Zehn Tage nach Bekanntwerden des chinesischen Milchskandals hat sich erstmals auch Staats- und Parteichef Hu Jintao zu dem Fall geäußert. Wie Chinas Medien am Samstag berichteten, übte er bei einer internen Parteitagung scharfe Kritik an lokalen Behörden, die schon seit Wochen über die Verseuchung von Molkereiprodukten mit der Industriechemikalie Melamin informiert gewesen waren, ohne aktiv zu werden. Damit hätten sie dem „Leben und Wohlergehen der Massen großen Schaden zugefügt“, zitierte das Parteiblatt „Renmin Ribao“ den Präsidenten. „Diese Vorfälle zeigen, dass einige Beamte das Gespür für Prinzipien, öffentliches Interesse, Verantwortung sowie jede Aufmerksamkeit für Leiden verloren haben.“ Aus dem Fall müsse die Regierung „schmerzhafte Lektionen lernen“, sagte Hu. Der Staatsrat kündigte am Samstag harte Strafen für die Verantwortlichen an und ordnete schärfere Kontrollen in der Milchindustrie an.
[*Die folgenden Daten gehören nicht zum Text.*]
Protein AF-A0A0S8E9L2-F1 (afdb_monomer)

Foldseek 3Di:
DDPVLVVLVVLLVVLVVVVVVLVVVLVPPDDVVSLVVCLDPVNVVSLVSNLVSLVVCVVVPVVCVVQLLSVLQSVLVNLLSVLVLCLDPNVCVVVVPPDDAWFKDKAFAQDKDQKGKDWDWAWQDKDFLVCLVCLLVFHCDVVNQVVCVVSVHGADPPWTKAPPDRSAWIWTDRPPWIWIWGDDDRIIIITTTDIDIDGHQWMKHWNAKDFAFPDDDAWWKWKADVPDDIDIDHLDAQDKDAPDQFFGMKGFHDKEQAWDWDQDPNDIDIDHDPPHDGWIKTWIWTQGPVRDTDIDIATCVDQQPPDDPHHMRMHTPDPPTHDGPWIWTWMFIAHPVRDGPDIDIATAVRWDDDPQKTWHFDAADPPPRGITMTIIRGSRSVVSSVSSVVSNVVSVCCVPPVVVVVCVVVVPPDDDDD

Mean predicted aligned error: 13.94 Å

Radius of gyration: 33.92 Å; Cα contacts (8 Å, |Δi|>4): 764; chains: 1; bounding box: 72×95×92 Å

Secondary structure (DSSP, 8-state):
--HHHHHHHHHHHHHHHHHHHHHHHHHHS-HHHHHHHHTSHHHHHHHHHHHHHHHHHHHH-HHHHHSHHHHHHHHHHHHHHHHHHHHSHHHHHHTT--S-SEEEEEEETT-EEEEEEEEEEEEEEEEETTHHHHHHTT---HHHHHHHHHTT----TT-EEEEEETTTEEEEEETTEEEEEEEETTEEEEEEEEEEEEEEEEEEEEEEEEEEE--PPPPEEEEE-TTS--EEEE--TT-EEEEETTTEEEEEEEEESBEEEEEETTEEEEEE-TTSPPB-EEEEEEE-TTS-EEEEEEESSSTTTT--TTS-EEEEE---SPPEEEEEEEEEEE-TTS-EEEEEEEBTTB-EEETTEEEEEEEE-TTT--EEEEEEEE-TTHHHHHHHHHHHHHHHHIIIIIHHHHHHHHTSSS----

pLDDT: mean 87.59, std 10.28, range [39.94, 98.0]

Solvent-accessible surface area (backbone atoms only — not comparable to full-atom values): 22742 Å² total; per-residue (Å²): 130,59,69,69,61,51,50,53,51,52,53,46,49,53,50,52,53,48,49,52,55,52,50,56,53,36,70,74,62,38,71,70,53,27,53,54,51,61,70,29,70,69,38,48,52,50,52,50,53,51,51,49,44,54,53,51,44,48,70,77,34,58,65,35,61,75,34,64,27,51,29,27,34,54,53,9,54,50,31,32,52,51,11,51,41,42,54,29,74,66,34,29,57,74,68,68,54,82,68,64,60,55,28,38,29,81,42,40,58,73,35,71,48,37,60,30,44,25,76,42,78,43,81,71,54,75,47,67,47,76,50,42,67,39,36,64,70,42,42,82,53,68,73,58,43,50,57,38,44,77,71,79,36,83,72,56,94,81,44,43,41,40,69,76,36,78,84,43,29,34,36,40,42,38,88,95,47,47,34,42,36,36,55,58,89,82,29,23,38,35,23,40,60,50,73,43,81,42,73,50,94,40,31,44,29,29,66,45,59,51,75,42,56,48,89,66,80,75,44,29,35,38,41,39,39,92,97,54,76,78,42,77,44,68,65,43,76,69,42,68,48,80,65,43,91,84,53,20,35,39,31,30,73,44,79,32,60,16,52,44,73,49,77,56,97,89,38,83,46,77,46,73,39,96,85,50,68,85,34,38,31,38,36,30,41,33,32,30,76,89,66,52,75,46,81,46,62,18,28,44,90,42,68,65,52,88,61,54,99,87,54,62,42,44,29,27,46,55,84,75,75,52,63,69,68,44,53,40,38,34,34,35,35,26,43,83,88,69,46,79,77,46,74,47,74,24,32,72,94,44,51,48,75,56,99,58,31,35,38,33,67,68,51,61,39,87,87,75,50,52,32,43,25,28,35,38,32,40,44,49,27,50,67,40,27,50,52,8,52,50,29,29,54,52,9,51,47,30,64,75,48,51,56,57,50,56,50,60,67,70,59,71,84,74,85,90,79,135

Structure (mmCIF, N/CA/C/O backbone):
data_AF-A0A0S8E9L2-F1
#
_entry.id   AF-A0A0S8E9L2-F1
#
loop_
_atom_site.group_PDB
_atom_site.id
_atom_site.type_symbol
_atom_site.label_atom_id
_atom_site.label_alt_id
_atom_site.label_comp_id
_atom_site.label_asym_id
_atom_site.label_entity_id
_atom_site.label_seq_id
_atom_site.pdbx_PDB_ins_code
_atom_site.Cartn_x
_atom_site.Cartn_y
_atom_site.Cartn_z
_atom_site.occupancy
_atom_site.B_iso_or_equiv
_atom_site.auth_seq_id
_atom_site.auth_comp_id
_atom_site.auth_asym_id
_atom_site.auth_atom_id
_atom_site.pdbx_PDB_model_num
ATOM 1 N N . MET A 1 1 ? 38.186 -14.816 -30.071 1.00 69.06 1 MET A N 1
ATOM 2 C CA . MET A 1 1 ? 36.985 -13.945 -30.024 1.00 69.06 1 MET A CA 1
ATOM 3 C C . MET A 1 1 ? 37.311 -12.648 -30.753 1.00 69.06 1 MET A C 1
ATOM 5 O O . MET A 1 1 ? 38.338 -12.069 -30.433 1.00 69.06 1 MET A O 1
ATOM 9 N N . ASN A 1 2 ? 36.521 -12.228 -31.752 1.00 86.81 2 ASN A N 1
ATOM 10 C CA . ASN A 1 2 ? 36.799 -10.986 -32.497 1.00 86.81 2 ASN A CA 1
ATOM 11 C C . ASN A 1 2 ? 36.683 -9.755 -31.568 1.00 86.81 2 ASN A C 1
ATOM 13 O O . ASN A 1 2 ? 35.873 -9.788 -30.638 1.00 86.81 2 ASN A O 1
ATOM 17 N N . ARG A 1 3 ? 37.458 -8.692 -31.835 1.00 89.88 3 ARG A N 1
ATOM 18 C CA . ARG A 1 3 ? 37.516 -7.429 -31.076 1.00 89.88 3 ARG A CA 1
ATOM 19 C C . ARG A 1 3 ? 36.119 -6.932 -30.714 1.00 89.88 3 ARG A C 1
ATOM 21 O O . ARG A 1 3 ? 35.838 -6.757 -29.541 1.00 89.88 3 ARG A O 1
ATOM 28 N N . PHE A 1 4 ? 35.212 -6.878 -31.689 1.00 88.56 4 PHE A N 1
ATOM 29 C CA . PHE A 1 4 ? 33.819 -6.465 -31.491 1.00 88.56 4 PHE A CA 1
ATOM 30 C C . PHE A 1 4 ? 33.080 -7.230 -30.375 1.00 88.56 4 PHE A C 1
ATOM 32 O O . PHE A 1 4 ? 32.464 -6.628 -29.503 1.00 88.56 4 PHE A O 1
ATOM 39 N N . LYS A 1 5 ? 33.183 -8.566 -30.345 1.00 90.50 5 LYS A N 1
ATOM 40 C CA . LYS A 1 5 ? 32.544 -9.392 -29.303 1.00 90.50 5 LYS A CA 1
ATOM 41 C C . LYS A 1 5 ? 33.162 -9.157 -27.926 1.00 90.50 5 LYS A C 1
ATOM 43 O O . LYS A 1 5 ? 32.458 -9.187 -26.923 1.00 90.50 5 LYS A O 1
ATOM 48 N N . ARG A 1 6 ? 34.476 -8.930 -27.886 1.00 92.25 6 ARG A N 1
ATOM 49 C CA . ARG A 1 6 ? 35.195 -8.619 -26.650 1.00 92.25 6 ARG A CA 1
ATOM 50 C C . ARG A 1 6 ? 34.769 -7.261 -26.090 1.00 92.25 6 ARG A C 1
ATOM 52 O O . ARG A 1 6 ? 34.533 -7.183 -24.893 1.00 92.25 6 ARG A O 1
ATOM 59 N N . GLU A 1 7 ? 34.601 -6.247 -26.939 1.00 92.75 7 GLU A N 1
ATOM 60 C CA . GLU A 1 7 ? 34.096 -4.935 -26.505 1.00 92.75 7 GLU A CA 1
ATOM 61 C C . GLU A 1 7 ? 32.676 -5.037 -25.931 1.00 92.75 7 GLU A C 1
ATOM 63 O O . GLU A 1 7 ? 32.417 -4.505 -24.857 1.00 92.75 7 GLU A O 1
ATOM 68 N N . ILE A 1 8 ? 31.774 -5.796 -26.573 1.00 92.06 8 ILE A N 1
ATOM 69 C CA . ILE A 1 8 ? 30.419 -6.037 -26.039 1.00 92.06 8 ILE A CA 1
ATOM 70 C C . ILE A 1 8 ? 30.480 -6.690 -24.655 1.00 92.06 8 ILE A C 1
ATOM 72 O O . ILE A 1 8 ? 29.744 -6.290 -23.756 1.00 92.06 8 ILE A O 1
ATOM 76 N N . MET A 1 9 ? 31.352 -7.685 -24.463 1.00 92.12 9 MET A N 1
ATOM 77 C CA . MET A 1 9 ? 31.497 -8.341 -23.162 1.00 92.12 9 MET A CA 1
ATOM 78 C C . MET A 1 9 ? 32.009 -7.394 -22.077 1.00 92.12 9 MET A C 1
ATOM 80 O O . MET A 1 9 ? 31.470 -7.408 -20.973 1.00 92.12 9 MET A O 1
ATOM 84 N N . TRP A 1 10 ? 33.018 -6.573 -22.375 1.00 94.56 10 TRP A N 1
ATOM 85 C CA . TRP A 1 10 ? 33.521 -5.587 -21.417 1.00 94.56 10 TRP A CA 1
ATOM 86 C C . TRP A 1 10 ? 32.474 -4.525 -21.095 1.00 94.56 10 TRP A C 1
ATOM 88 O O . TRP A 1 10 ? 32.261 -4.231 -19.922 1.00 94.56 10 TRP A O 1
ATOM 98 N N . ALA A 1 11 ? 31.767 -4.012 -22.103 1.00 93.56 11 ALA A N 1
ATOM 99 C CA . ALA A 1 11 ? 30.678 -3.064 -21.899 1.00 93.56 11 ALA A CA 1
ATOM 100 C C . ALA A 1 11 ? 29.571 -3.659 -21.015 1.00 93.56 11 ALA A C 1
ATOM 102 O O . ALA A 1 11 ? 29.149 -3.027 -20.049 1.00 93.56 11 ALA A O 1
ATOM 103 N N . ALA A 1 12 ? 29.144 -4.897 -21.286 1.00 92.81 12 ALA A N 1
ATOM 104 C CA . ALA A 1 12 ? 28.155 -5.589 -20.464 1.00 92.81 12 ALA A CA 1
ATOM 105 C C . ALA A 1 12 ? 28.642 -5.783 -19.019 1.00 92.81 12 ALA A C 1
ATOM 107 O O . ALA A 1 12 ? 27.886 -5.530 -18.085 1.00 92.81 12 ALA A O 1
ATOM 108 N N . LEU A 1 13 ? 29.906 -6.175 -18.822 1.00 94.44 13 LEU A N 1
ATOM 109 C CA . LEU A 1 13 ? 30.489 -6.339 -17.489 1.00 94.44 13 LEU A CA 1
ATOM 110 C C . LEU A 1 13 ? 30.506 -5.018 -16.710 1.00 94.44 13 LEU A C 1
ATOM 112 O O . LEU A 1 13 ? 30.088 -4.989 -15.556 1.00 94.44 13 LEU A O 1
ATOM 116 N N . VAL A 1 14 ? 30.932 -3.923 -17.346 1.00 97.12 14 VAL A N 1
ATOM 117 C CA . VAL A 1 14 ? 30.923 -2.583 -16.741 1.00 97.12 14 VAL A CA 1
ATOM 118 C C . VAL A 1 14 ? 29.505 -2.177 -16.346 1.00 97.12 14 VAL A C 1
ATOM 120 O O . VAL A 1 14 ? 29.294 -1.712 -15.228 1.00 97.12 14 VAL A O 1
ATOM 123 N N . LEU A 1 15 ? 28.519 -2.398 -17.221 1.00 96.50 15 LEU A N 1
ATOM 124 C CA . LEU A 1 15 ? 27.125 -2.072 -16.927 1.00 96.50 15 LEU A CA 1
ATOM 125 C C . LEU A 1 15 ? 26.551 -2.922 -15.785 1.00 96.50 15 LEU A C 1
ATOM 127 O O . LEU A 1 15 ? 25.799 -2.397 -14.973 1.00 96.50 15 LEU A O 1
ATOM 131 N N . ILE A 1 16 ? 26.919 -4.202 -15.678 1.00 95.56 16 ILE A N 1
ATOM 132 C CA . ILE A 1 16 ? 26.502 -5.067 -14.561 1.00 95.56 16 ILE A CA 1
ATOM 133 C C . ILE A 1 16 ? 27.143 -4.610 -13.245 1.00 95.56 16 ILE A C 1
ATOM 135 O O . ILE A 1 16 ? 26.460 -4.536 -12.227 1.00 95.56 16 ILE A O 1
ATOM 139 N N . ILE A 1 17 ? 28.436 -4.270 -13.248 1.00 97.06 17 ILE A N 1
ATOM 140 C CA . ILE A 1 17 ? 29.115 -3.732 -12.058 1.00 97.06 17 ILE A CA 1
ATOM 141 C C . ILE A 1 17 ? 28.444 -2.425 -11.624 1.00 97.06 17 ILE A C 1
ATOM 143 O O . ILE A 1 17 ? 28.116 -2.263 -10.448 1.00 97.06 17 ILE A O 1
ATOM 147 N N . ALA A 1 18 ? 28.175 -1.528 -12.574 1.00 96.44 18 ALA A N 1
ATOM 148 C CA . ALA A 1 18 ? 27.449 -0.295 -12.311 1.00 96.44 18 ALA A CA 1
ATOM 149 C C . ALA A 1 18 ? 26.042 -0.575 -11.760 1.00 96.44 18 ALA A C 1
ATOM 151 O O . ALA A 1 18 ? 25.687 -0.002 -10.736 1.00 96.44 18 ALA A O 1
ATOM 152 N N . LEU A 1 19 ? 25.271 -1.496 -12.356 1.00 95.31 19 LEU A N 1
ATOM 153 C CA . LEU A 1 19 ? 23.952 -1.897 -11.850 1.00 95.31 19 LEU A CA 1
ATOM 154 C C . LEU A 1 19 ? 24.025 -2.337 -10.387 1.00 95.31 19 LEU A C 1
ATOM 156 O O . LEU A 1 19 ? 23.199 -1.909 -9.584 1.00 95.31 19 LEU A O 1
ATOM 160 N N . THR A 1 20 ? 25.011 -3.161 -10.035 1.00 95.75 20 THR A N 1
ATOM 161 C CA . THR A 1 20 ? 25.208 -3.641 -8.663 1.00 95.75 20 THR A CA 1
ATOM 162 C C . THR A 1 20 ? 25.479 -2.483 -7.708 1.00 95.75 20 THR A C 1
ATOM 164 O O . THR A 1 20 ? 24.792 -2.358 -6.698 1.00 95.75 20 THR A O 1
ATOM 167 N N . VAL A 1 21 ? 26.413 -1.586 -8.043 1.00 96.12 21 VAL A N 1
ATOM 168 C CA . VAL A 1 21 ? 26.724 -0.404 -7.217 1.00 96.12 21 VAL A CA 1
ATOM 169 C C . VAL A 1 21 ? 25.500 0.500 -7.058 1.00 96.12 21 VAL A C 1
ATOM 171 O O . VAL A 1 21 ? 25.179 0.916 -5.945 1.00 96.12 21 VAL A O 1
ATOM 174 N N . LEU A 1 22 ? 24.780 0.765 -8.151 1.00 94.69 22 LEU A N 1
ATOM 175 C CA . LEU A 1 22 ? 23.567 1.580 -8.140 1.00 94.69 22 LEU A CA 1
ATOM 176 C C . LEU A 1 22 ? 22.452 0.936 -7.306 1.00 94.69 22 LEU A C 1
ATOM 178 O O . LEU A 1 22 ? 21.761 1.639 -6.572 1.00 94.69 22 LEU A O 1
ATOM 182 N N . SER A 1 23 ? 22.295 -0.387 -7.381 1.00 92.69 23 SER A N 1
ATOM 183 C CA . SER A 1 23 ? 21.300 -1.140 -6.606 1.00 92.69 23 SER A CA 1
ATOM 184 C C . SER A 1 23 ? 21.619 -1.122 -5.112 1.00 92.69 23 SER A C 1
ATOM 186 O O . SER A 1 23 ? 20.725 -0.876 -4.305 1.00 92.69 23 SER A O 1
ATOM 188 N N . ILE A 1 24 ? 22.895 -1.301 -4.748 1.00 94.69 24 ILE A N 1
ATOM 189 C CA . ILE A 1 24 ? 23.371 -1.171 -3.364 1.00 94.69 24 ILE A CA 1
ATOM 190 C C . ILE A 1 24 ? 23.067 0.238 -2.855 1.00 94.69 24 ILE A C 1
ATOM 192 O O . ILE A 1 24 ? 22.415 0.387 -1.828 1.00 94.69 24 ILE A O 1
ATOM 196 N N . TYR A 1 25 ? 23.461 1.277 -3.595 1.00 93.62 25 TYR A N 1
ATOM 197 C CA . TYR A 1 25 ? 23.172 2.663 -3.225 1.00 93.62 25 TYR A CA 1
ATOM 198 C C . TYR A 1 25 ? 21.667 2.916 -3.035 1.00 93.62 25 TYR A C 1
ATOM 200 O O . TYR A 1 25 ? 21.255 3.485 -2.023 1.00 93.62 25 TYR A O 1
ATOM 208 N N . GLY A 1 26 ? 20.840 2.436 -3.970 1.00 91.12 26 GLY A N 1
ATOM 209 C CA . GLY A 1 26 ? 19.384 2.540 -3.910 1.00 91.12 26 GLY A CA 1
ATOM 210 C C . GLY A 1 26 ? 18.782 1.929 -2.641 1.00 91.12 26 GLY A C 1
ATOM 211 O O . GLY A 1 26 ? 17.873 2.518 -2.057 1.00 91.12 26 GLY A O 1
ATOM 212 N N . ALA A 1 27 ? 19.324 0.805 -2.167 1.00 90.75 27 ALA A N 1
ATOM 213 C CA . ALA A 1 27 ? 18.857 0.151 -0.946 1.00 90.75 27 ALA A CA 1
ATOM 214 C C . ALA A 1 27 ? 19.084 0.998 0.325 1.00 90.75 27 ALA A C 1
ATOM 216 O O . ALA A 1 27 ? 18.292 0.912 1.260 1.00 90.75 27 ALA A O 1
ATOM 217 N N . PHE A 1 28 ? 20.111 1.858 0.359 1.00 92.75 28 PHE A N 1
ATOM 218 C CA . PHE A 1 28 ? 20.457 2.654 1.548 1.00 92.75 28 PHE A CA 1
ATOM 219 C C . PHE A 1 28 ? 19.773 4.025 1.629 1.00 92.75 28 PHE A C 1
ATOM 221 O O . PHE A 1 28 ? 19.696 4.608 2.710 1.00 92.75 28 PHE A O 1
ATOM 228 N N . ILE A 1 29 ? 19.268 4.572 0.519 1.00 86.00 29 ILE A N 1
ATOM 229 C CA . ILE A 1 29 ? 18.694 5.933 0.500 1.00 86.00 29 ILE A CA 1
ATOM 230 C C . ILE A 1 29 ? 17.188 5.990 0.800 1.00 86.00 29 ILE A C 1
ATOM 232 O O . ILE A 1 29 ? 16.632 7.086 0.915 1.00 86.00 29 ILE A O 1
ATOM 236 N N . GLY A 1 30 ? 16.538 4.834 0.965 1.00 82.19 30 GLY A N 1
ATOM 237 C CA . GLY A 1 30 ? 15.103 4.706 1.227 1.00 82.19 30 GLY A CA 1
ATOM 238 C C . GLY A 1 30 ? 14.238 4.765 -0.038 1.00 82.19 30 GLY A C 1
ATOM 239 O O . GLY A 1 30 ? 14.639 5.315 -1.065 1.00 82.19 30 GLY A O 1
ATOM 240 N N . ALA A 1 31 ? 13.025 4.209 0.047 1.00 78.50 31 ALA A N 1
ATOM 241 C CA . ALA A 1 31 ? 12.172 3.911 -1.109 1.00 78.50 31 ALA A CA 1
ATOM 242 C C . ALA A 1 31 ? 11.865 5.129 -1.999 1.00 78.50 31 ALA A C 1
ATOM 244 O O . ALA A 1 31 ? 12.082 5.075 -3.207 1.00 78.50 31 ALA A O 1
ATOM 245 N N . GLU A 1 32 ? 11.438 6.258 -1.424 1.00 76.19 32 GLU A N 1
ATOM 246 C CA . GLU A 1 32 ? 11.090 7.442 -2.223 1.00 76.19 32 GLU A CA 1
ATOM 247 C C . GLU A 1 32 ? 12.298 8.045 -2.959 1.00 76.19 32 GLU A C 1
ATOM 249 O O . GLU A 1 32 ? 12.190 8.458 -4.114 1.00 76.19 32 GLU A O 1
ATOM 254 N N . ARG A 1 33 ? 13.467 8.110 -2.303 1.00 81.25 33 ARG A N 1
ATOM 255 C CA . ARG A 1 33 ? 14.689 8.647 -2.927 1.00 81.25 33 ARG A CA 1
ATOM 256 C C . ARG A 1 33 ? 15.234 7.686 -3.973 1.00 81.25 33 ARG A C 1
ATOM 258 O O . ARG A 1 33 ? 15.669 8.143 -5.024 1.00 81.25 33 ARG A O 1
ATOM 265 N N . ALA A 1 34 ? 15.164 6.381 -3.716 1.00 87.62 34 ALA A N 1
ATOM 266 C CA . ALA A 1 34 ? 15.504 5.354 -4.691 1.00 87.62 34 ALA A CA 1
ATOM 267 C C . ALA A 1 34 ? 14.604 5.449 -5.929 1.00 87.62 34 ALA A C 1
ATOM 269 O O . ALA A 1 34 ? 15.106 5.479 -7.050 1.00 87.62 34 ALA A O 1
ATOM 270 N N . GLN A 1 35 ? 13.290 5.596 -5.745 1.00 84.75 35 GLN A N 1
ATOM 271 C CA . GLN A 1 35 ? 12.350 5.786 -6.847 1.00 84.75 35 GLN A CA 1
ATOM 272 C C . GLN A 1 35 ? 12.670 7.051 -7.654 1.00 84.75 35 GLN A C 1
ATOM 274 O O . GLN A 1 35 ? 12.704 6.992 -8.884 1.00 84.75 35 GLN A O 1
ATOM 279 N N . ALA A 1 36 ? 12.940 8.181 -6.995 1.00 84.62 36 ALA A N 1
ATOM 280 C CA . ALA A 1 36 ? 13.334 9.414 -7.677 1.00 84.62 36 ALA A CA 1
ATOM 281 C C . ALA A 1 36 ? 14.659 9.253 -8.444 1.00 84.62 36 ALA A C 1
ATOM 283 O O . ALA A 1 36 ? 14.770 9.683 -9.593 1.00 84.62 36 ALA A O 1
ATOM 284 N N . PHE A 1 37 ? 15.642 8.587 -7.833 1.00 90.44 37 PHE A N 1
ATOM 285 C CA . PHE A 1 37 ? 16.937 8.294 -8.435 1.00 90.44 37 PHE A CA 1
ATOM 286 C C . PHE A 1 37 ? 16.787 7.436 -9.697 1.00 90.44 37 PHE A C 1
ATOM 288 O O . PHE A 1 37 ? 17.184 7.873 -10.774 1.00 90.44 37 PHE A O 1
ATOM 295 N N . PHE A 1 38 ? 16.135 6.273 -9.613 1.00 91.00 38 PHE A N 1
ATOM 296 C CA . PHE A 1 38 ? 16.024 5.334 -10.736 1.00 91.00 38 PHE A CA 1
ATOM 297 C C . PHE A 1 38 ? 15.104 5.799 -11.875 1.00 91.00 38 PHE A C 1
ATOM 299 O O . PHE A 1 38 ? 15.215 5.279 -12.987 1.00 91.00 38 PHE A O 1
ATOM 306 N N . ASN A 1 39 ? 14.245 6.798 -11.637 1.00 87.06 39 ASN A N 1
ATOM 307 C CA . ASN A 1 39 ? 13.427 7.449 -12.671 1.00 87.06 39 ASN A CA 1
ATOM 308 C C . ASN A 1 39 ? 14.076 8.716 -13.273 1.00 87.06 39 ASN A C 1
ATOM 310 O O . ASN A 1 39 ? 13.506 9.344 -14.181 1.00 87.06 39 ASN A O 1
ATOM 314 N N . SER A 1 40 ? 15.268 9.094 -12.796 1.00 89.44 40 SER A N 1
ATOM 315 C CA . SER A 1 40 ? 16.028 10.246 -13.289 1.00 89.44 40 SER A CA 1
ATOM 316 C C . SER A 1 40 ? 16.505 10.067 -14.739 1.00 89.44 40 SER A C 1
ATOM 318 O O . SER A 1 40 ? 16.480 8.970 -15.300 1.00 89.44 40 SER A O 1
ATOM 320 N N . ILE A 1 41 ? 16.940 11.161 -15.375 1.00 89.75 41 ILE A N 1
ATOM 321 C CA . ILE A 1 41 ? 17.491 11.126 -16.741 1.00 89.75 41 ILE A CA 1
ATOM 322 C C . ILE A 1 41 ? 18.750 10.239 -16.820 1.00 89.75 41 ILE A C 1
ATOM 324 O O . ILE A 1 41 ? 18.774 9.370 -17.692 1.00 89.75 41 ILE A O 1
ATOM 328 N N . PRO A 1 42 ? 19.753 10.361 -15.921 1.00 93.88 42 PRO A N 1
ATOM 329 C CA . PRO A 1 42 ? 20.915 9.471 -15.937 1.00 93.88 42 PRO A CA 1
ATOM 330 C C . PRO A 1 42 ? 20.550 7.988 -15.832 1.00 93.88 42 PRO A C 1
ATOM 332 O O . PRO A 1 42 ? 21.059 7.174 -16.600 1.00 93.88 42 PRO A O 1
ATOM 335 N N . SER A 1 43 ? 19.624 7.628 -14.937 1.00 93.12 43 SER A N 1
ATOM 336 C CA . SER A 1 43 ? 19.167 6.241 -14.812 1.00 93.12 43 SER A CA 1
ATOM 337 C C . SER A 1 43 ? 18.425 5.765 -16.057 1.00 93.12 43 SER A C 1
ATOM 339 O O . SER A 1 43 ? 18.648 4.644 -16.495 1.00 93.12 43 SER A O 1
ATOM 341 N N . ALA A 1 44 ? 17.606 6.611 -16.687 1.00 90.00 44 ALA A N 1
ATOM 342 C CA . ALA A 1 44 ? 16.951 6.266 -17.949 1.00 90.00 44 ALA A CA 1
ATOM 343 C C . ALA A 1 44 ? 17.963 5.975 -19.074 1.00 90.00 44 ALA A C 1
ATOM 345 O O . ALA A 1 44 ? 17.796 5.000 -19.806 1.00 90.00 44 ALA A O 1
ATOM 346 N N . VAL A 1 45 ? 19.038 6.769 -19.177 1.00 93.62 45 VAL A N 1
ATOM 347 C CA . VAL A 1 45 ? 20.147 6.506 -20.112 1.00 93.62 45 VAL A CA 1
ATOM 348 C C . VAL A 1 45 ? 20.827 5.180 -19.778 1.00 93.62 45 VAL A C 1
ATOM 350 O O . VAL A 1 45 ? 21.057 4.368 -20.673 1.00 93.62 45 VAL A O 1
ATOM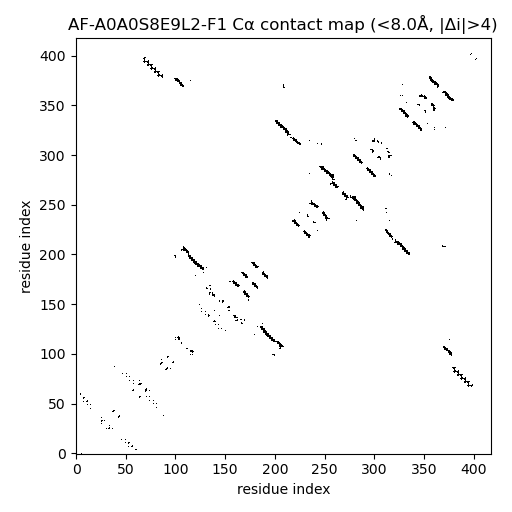 353 N N . PHE A 1 46 ? 21.096 4.923 -18.497 1.00 95.56 46 PHE A N 1
ATOM 354 C CA . PHE A 1 46 ? 21.664 3.656 -18.046 1.00 95.56 46 PHE A CA 1
ATOM 355 C C . PHE A 1 46 ? 20.788 2.456 -18.444 1.00 95.56 46 PHE A C 1
ATOM 357 O O . PHE A 1 46 ? 21.297 1.505 -19.036 1.00 95.56 46 PHE A O 1
ATOM 364 N N . TRP A 1 47 ? 19.474 2.512 -18.200 1.00 94.25 47 TRP A N 1
ATOM 365 C CA . TRP A 1 47 ? 18.537 1.449 -18.576 1.00 94.25 47 TRP A CA 1
ATOM 366 C C . TRP A 1 47 ? 18.499 1.213 -20.087 1.00 94.25 47 TRP A C 1
ATOM 368 O O . TRP A 1 47 ? 18.481 0.061 -20.523 1.00 94.25 47 TRP A O 1
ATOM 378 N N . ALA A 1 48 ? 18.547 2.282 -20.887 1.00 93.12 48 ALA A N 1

Nach offiziellen Angaben sind bisher vier Babys gestorben, die mit verunreinigtem Milchpulver gefüttert worden waren und daraufhin Nierensteine entwickelt hatten. Insgesamt wurden 6244 erkrankte Säuglinge registriert; 1327 Kinder mussten ins Krankenhaus eingeliefert werden. In 158 Fällen stellten die Ärzte „akutes Nierenversagen“ fest. Allerdings hat das Gesundheitsministerium seine Angaben seit vergangenem Mittwoch nicht mehr aktualisiert. Das könnte als Zeichen dafür gewertet werden, dass die Statistik inzwischen schlimmer aussieht, als die Regierung zugeben möchte.

Immerhin wurde Melamin in den vergangenen Tagen in mehr Produkten nachgewiesen als anfangs bekannt war, darunter in Frischmilch, Joghurt und Speiseeis. Mehrere Länder haben inzwischen Importverbote verhängt, darunter Malaysia, Singapur, Tanzania und Gabon. In Japan wurden am Samstag tausende Brötchen vom Markt genommen, die mit Milch des chinesischen Herstellers Yili gebacken worden waren. Am Freitag hatten chinesische Behörden in rund zehn Prozent von Yilis Frischmilchproben Melamin nachgewiesen. Die Firma war offizieller Sponsor der Olympischen Spiele.

Chinas Behörden versuchten Konsumenten mit der Erklärung zu beruhigen, dass von den festgestellten Melamindosierungen für Erwachsene keine Gesundheitsgefährdung ausgehe. „Nimmt man den strengsten Standard, könnte ein Erwachsener, der 60 Kilo wiegt, jeden Tag zwei Liter Milch mit Melamin trinken, ohne das es gefährlich ist“, schrieb die Neue Hauptstadtzeitung. Peking hat die Staatsmedien angewiesen, bei der Berichterstattung die Fahndungserfolge und angekündigten Reformen des Qualitätssicherungssystems in den Vordergrund zu rücken. 18 Personen wurden bisher festgenommen.